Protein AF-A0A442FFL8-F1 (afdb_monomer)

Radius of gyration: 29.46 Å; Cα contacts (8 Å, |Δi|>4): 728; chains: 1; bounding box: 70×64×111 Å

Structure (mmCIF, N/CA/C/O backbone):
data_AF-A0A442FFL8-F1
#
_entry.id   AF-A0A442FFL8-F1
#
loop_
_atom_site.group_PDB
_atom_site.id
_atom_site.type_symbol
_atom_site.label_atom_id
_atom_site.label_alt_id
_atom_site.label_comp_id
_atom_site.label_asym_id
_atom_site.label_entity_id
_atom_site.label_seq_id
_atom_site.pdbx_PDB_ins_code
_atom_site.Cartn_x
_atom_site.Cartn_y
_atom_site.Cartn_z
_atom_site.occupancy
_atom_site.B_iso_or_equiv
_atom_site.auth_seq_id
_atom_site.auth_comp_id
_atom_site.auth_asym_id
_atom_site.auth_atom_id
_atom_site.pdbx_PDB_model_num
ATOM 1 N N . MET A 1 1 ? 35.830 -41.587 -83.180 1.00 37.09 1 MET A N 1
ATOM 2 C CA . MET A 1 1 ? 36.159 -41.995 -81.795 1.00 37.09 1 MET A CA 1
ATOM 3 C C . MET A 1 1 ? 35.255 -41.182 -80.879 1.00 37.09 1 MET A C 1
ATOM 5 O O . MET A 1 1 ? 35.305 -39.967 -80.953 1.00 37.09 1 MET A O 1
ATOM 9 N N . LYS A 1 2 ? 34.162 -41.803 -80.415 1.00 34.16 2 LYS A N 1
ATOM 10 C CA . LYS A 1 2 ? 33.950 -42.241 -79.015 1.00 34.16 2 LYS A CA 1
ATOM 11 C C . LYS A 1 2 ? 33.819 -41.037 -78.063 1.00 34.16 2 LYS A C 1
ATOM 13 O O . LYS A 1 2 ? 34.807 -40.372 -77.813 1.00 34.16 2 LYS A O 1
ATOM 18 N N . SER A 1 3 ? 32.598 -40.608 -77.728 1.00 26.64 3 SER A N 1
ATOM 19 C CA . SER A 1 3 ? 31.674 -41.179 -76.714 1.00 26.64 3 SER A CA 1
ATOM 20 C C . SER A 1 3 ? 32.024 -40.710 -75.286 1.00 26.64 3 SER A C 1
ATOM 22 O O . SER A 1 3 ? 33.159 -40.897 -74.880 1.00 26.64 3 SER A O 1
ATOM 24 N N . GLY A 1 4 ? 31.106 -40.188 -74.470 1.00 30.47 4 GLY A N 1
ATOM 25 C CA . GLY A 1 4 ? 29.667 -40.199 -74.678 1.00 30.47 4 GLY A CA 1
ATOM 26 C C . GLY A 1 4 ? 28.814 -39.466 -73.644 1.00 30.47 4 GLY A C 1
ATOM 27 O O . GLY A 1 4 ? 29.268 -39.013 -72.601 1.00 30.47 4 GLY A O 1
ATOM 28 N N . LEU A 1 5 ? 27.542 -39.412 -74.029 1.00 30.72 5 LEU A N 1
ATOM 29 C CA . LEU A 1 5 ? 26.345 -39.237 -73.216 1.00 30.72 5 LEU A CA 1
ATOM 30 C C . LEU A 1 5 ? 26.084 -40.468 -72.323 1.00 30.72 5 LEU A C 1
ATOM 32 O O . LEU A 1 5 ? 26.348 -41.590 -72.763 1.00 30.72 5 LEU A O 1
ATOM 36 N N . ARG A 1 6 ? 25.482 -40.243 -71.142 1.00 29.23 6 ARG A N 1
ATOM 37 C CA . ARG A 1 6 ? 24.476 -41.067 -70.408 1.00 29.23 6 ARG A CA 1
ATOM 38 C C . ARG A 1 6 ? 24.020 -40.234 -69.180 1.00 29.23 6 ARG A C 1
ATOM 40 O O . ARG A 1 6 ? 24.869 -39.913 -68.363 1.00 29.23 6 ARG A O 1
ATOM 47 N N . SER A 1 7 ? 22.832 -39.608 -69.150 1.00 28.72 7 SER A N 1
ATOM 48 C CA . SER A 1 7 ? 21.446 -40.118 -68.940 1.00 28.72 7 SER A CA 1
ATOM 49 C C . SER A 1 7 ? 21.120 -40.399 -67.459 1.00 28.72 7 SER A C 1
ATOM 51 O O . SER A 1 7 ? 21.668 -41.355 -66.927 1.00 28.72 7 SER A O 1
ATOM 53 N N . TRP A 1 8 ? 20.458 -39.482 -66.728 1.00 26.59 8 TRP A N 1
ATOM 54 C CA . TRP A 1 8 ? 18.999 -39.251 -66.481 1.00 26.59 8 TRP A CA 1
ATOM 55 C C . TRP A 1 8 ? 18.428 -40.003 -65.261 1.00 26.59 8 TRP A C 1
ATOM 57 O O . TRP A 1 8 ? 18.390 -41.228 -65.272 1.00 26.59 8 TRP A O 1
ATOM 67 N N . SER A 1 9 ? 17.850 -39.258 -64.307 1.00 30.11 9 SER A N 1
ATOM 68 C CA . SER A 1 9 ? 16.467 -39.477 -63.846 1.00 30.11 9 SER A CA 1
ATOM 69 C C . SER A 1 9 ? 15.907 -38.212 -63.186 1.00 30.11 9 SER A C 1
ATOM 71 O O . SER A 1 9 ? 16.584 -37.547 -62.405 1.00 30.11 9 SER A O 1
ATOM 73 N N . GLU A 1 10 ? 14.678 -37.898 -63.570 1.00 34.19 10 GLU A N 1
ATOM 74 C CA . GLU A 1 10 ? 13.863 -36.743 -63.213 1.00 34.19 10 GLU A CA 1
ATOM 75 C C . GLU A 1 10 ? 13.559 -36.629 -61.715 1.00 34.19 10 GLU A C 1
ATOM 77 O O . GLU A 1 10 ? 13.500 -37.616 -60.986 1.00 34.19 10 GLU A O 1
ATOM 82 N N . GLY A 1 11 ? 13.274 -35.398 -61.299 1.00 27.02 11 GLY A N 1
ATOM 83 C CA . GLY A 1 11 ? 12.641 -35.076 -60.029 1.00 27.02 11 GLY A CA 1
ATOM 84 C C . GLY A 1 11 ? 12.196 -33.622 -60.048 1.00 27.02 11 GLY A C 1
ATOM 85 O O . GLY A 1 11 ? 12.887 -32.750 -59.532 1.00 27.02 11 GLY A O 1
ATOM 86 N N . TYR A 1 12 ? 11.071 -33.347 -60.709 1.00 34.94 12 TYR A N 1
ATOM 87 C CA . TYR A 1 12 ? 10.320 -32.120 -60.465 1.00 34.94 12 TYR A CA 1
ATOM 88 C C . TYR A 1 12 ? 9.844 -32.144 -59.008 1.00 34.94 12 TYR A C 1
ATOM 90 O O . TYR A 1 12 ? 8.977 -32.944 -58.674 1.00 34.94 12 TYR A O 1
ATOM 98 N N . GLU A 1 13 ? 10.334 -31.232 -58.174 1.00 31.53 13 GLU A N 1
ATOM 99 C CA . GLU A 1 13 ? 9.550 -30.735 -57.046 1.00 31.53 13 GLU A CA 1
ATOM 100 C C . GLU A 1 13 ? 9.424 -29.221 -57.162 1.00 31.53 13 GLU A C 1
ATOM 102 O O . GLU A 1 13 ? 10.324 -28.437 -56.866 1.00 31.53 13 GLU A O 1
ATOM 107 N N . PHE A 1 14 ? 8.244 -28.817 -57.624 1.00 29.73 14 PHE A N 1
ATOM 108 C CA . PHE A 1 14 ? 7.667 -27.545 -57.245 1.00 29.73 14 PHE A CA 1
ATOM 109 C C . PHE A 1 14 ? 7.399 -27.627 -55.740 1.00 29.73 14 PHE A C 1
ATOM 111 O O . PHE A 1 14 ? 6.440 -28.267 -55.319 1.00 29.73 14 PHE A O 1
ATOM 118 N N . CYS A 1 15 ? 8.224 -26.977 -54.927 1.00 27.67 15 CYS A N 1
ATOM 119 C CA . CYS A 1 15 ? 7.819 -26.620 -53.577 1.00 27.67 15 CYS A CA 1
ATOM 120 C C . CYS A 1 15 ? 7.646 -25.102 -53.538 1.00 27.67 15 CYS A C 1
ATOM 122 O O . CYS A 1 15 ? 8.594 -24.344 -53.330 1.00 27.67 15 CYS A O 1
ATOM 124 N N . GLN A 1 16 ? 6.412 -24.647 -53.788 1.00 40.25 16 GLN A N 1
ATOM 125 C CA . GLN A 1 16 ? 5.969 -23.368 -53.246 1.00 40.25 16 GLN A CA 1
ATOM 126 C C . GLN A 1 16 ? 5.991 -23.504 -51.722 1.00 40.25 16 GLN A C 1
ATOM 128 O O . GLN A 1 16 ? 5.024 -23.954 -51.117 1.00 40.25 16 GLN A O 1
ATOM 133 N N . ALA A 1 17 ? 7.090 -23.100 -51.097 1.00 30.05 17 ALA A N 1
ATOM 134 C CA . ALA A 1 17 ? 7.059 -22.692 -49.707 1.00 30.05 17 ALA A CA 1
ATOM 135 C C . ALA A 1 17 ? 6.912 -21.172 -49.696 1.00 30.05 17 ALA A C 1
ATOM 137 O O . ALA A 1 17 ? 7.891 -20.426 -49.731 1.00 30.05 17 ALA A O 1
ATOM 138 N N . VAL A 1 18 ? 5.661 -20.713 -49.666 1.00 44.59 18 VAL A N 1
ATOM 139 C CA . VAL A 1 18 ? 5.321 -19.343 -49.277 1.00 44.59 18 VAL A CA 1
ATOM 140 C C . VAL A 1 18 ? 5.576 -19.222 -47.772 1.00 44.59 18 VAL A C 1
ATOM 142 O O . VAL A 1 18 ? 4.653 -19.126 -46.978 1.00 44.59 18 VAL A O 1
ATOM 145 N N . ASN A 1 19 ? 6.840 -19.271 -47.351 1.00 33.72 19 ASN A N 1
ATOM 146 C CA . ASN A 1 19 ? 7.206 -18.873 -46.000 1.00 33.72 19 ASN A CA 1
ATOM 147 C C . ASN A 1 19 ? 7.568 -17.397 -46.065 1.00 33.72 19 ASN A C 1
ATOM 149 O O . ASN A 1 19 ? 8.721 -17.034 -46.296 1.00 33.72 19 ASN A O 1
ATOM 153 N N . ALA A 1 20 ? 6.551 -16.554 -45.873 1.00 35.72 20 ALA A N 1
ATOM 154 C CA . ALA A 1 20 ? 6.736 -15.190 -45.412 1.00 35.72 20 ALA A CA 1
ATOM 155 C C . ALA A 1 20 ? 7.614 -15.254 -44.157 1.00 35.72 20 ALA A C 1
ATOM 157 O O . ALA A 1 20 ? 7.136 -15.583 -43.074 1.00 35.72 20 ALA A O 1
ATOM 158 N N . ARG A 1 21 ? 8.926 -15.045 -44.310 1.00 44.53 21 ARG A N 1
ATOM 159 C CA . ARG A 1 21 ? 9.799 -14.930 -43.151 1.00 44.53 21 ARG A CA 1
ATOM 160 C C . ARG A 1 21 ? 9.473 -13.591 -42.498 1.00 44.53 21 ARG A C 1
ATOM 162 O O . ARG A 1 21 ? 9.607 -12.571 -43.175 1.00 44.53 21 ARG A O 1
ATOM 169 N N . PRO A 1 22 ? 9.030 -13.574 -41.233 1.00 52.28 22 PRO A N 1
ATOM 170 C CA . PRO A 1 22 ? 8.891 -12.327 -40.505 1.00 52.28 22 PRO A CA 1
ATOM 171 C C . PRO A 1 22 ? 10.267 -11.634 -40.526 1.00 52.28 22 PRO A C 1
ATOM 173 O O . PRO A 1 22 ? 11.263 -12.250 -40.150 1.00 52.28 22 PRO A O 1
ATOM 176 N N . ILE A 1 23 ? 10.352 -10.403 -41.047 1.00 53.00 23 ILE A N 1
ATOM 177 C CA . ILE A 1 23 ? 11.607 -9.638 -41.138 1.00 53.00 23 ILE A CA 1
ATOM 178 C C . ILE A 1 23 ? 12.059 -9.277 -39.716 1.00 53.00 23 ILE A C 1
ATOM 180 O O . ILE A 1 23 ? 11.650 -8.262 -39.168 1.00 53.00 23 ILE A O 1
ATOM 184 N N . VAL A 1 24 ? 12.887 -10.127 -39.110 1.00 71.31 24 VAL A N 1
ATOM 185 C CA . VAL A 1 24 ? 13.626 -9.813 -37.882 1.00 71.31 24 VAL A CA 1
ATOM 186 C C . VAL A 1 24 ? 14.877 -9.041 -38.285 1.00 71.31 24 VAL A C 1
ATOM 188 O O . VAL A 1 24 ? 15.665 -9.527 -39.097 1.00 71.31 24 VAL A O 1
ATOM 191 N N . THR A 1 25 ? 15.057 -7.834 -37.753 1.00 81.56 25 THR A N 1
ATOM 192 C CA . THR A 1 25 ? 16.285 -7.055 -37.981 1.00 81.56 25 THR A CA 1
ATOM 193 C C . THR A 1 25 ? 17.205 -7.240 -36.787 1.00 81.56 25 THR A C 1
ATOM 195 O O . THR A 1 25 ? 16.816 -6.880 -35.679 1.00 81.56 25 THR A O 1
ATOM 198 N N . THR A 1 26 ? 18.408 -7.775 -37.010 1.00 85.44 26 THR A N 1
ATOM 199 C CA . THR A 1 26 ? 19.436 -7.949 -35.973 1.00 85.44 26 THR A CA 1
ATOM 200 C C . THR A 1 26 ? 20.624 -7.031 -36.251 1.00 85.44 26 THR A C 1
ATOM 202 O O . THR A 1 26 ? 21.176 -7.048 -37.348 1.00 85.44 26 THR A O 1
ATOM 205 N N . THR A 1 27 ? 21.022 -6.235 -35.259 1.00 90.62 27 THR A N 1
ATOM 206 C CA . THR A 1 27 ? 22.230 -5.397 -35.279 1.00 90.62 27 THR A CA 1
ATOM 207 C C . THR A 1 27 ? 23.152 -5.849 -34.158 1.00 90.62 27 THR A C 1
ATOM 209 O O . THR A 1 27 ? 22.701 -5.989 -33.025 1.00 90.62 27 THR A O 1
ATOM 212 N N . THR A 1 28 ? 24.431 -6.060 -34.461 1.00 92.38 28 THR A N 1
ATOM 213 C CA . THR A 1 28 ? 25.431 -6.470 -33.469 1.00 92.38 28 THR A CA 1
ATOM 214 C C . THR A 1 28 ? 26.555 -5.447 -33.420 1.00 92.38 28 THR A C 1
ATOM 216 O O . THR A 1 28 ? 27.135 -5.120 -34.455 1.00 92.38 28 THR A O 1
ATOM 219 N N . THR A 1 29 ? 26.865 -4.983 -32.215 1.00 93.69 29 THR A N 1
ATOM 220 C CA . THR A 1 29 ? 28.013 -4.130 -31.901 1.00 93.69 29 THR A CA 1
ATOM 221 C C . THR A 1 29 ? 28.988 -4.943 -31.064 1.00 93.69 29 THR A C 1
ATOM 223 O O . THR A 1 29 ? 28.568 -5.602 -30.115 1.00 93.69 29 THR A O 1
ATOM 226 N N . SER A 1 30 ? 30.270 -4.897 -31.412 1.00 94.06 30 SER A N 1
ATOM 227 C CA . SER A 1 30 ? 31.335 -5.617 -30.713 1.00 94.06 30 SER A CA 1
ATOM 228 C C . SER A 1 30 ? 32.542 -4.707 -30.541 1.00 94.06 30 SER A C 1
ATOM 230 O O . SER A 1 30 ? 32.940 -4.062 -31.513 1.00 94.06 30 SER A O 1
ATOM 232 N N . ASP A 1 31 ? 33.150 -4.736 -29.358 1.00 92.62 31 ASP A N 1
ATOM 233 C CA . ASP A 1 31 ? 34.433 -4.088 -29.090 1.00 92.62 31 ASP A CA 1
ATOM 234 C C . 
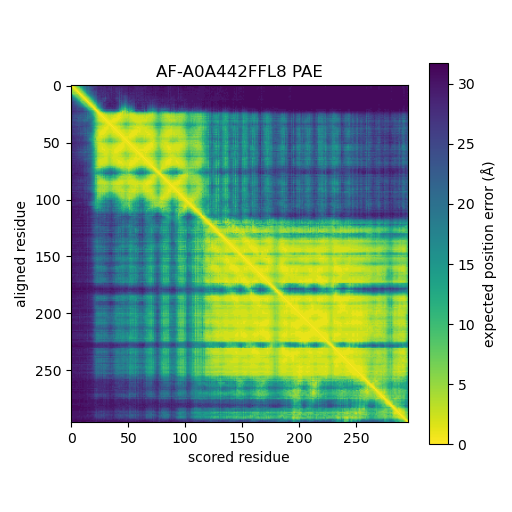ASP A 1 31 ? 35.522 -5.136 -28.883 1.00 92.62 31 ASP A C 1
ATOM 236 O O . ASP A 1 31 ? 35.279 -6.222 -28.346 1.00 92.62 31 ASP A O 1
ATOM 240 N N . TYR A 1 32 ? 36.732 -4.796 -29.319 1.00 93.94 32 TYR A N 1
ATOM 241 C CA . TYR A 1 32 ? 37.894 -5.668 -29.247 1.00 93.94 32 TYR A CA 1
ATOM 242 C C . TYR A 1 32 ? 39.077 -4.937 -28.616 1.00 93.94 32 TYR A C 1
ATOM 244 O O . TYR A 1 32 ? 39.255 -3.732 -28.819 1.00 93.94 32 TYR A O 1
ATOM 252 N N . ASP A 1 33 ? 39.918 -5.672 -27.894 1.00 90.19 33 ASP A N 1
ATOM 253 C CA . ASP A 1 33 ? 41.186 -5.156 -27.393 1.00 90.19 33 ASP A CA 1
ATOM 254 C C . ASP A 1 33 ? 42.243 -5.016 -28.510 1.00 90.19 33 ASP A C 1
ATOM 256 O O . ASP A 1 33 ? 42.038 -5.383 -29.670 1.00 90.19 33 ASP A O 1
ATOM 260 N N . ALA A 1 34 ? 43.423 -4.493 -28.160 1.00 90.00 34 ALA A N 1
ATOM 261 C CA . ALA A 1 34 ? 44.532 -4.334 -29.104 1.00 90.00 34 ALA A CA 1
ATOM 262 C C . ALA A 1 34 ? 45.073 -5.670 -29.662 1.00 90.00 34 ALA A C 1
ATOM 264 O O . ALA A 1 34 ? 45.755 -5.672 -30.688 1.00 90.00 34 ALA A O 1
ATOM 265 N N . GLY A 1 35 ? 44.794 -6.791 -28.988 1.00 91.56 35 GLY A N 1
ATOM 266 C CA . GLY A 1 35 ? 45.116 -8.148 -29.427 1.00 91.56 35 GLY A CA 1
ATOM 267 C C . GLY A 1 35 ? 44.023 -8.795 -30.287 1.00 91.56 35 GLY A C 1
ATOM 268 O O . GLY A 1 35 ? 44.243 -9.887 -30.810 1.00 91.56 35 GLY A O 1
ATOM 269 N N . GLY A 1 36 ? 42.877 -8.131 -30.466 1.00 88.88 36 GLY A N 1
ATOM 270 C CA . GLY A 1 36 ? 41.721 -8.634 -31.203 1.00 88.88 36 GLY A CA 1
ATOM 271 C C . GLY A 1 36 ? 40.806 -9.561 -30.396 1.00 88.88 36 GLY A C 1
ATOM 272 O O . GLY A 1 36 ? 39.934 -10.194 -30.993 1.00 88.88 36 GLY A O 1
ATOM 273 N N . ALA A 1 37 ? 40.982 -9.672 -29.076 1.00 90.69 37 ALA A N 1
ATOM 274 C CA . ALA A 1 37 ? 40.047 -10.393 -28.215 1.00 90.69 37 ALA A CA 1
ATOM 275 C C . ALA A 1 37 ? 38.785 -9.554 -27.990 1.00 90.69 37 ALA A C 1
ATOM 277 O O . ALA A 1 37 ? 38.865 -8.335 -27.863 1.00 90.69 37 ALA A O 1
ATOM 278 N N . LEU A 1 38 ? 37.620 -10.204 -27.965 1.00 90.56 38 LEU A N 1
ATOM 279 C CA . LEU A 1 38 ? 36.348 -9.542 -27.684 1.00 90.56
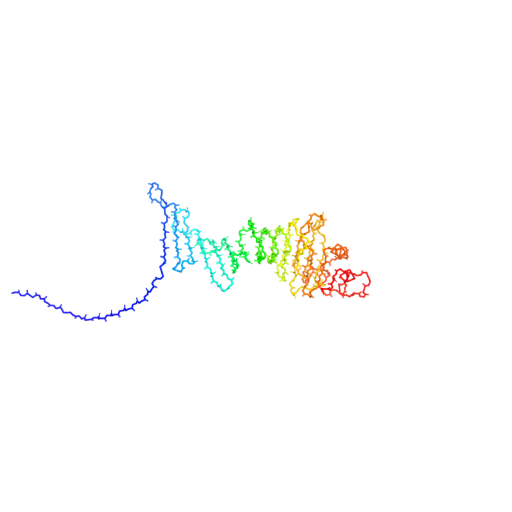 38 LEU A CA 1
ATOM 280 C C . LEU A 1 38 ? 36.342 -9.062 -26.229 1.00 90.56 38 LEU A C 1
ATOM 282 O O . LEU A 1 38 ? 36.699 -9.827 -25.339 1.00 90.56 38 LEU A O 1
ATOM 286 N N . THR A 1 39 ? 35.926 -7.822 -25.998 1.00 92.38 39 THR A N 1
ATOM 287 C CA . THR A 1 39 ? 35.791 -7.255 -24.644 1.00 92.38 39 THR A CA 1
ATOM 288 C C . THR A 1 39 ? 34.363 -6.855 -24.310 1.00 92.38 39 THR A C 1
ATOM 290 O O . THR A 1 39 ? 34.058 -6.604 -23.154 1.00 92.38 39 THR A O 1
ATOM 293 N N . TYR A 1 40 ? 33.508 -6.741 -25.326 1.00 95.00 40 TYR A N 1
ATOM 294 C CA . TYR A 1 40 ? 32.099 -6.406 -25.185 1.00 95.00 40 TYR A CA 1
ATOM 295 C C . TYR A 1 40 ? 31.351 -6.806 -26.450 1.00 95.00 40 TYR A C 1
ATOM 297 O O . TYR A 1 40 ? 31.867 -6.647 -27.562 1.00 95.00 40 TYR A O 1
ATOM 305 N N . ARG A 1 41 ? 30.107 -7.258 -26.305 1.00 93.25 41 ARG A N 1
ATOM 306 C CA . ARG A 1 41 ? 29.196 -7.429 -27.436 1.00 93.25 41 ARG A CA 1
ATOM 307 C C . ARG A 1 41 ? 27.760 -7.163 -27.024 1.00 93.25 41 ARG A C 1
ATOM 309 O O . ARG A 1 41 ? 27.286 -7.682 -26.024 1.00 93.25 41 ARG A O 1
ATOM 316 N N . ALA A 1 42 ? 27.031 -6.445 -27.866 1.00 93.75 42 ALA A N 1
ATOM 317 C CA . ALA A 1 42 ? 25.586 -6.307 -27.769 1.00 93.75 42 ALA A CA 1
ATOM 318 C C . ALA A 1 42 ? 24.933 -6.679 -29.096 1.00 93.75 42 ALA A C 1
ATOM 320 O O . ALA A 1 42 ? 25.312 -6.168 -30.149 1.00 93.75 42 ALA A O 1
ATOM 321 N N . SER A 1 43 ? 23.939 -7.561 -29.054 1.00 92.94 43 SER A N 1
ATOM 322 C CA . SER A 1 43 ? 23.142 -7.944 -30.217 1.00 92.94 43 SER A CA 1
ATOM 323 C C . SER A 1 43 ? 21.678 -7.600 -29.985 1.00 92.94 43 SER A C 1
ATOM 325 O O . SER A 1 43 ? 21.029 -8.168 -29.112 1.00 92.94 43 SER A O 1
ATOM 327 N N . THR A 1 44 ? 21.156 -6.662 -30.771 1.00 91.69 44 THR A N 1
ATOM 328 C CA . THR A 1 44 ? 19.764 -6.216 -30.729 1.00 91.69 44 THR A CA 1
ATOM 329 C C . THR A 1 44 ? 18.978 -6.819 -31.882 1.00 91.69 44 THR A C 1
ATOM 331 O O . THR A 1 44 ? 19.327 -6.597 -33.037 1.00 91.69 44 THR A O 1
ATOM 334 N N . SER A 1 45 ? 17.877 -7.505 -31.589 1.00 89.56 45 SER A N 1
ATOM 335 C CA . SER A 1 45 ? 16.910 -8.011 -32.561 1.00 89.56 45 SER A CA 1
ATOM 336 C C . SER A 1 45 ? 15.554 -7.332 -32.392 1.00 89.56 45 SER A C 1
ATOM 338 O O . SER A 1 45 ? 15.086 -7.156 -31.273 1.00 89.56 45 SER A O 1
ATOM 340 N N . ILE A 1 46 ? 14.907 -6.969 -33.497 1.00 87.94 46 ILE A N 1
ATOM 341 C CA . ILE A 1 46 ? 13.539 -6.430 -33.521 1.00 87.94 46 ILE A CA 1
ATOM 342 C C . ILE A 1 46 ? 12.618 -7.475 -34.155 1.00 87.94 46 ILE A C 1
ATOM 344 O O . ILE A 1 46 ? 12.933 -7.987 -35.232 1.00 87.94 46 ILE A O 1
ATOM 348 N N . SER A 1 47 ? 11.499 -7.799 -33.503 1.00 87.12 47 SER A N 1
ATOM 349 C CA . SER A 1 47 ? 10.472 -8.702 -34.028 1.00 87.12 47 SER A CA 1
ATOM 350 C C . SER A 1 47 ? 9.847 -8.140 -35.304 1.00 87.12 47 SER A C 1
ATOM 352 O O . SER A 1 47 ? 9.822 -6.935 -35.535 1.00 87.12 47 SER A O 1
ATOM 354 N N . ALA A 1 48 ? 9.313 -9.001 -36.165 1.00 82.62 48 ALA A N 1
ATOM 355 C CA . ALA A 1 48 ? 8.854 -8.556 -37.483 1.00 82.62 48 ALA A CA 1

◇ ◇ ◇

__Your instructions__:
Only the lines above starting at the line that holds "ATOM 71 O O" and ending at the line that holds "ATOM 109 C C" are to be repeated, exactly and in full.

__Exercise result__:
ATOM 71 O O . SER A 1 9 ? 16.584 -37.547 -62.405 1.00 30.11 9 SER A O 1
ATOM 73 N N . GLU A 1 10 ? 14.678 -37.898 -63.570 1.00 34.19 10 GLU A N 1
ATOM 74 C CA . GLU A 1 10 ? 13.863 -36.743 -63.213 1.00 34.19 10 GLU A CA 1
ATOM 75 C C . GLU A 1 10 ? 13.559 -36.629 -61.715 1.00 34.19 10 GLU A C 1
ATOM 77 O O . GLU A 1 10 ? 13.500 -37.616 -60.986 1.00 34.19 10 GLU A O 1
ATOM 82 N N . GLY A 1 11 ? 13.274 -35.398 -61.299 1.00 27.02 11 GLY A N 1
ATOM 83 C CA . GLY A 1 11 ? 12.641 -35.076 -60.029 1.00 27.02 11 GLY A CA 1
ATOM 84 C C . GLY A 1 11 ? 12.196 -33.622 -60.048 1.00 27.02 11 GLY A C 1
ATOM 85 O O . GLY A 1 11 ? 12.887 -32.750 -59.532 1.00 27.02 11 GLY A O 1
ATOM 86 N N . TYR A 1 12 ? 11.071 -33.347 -60.709 1.00 34.94 12 TYR A N 1
ATOM 87 C CA . TYR A 1 12 ? 10.320 -32.120 -60.465 1.00 34.94 12 TYR A CA 1
ATOM 88 C C . TYR A 1 12 ? 9.844 -32.144 -59.008 1.00 34.94 12 TYR A C 1
ATOM 90 O O . TYR A 1 12 ? 8.977 -32.944 -58.674 1.00 34.94 12 TYR A O 1
ATOM 98 N N . GLU A 1 13 ? 10.334 -31.232 -58.174 1.00 31.53 13 GLU A N 1
ATOM 99 C CA . GLU A 1 13 ? 9.550 -30.735 -57.046 1.00 31.53 13 GLU A CA 1
ATOM 100 C C . GLU A 1 13 ? 9.424 -29.221 -57.162 1.00 31.53 13 GLU A C 1
ATOM 102 O O . GLU A 1 13 ? 10.324 -28.437 -56.866 1.00 31.53 13 GLU A O 1
ATOM 107 N N . PHE A 1 14 ? 8.244 -28.817 -57.624 1.00 29.73 14 PHE A N 1
ATOM 108 C CA . PHE A 1 14 ? 7.667 -27.545 -57.245 1.00 29.73 14 PHE A CA 1
ATOM 109 C C . PHE A 1 14 ? 7.399 -27.627 -55.740 1.00 29.73 14 PHE A C 1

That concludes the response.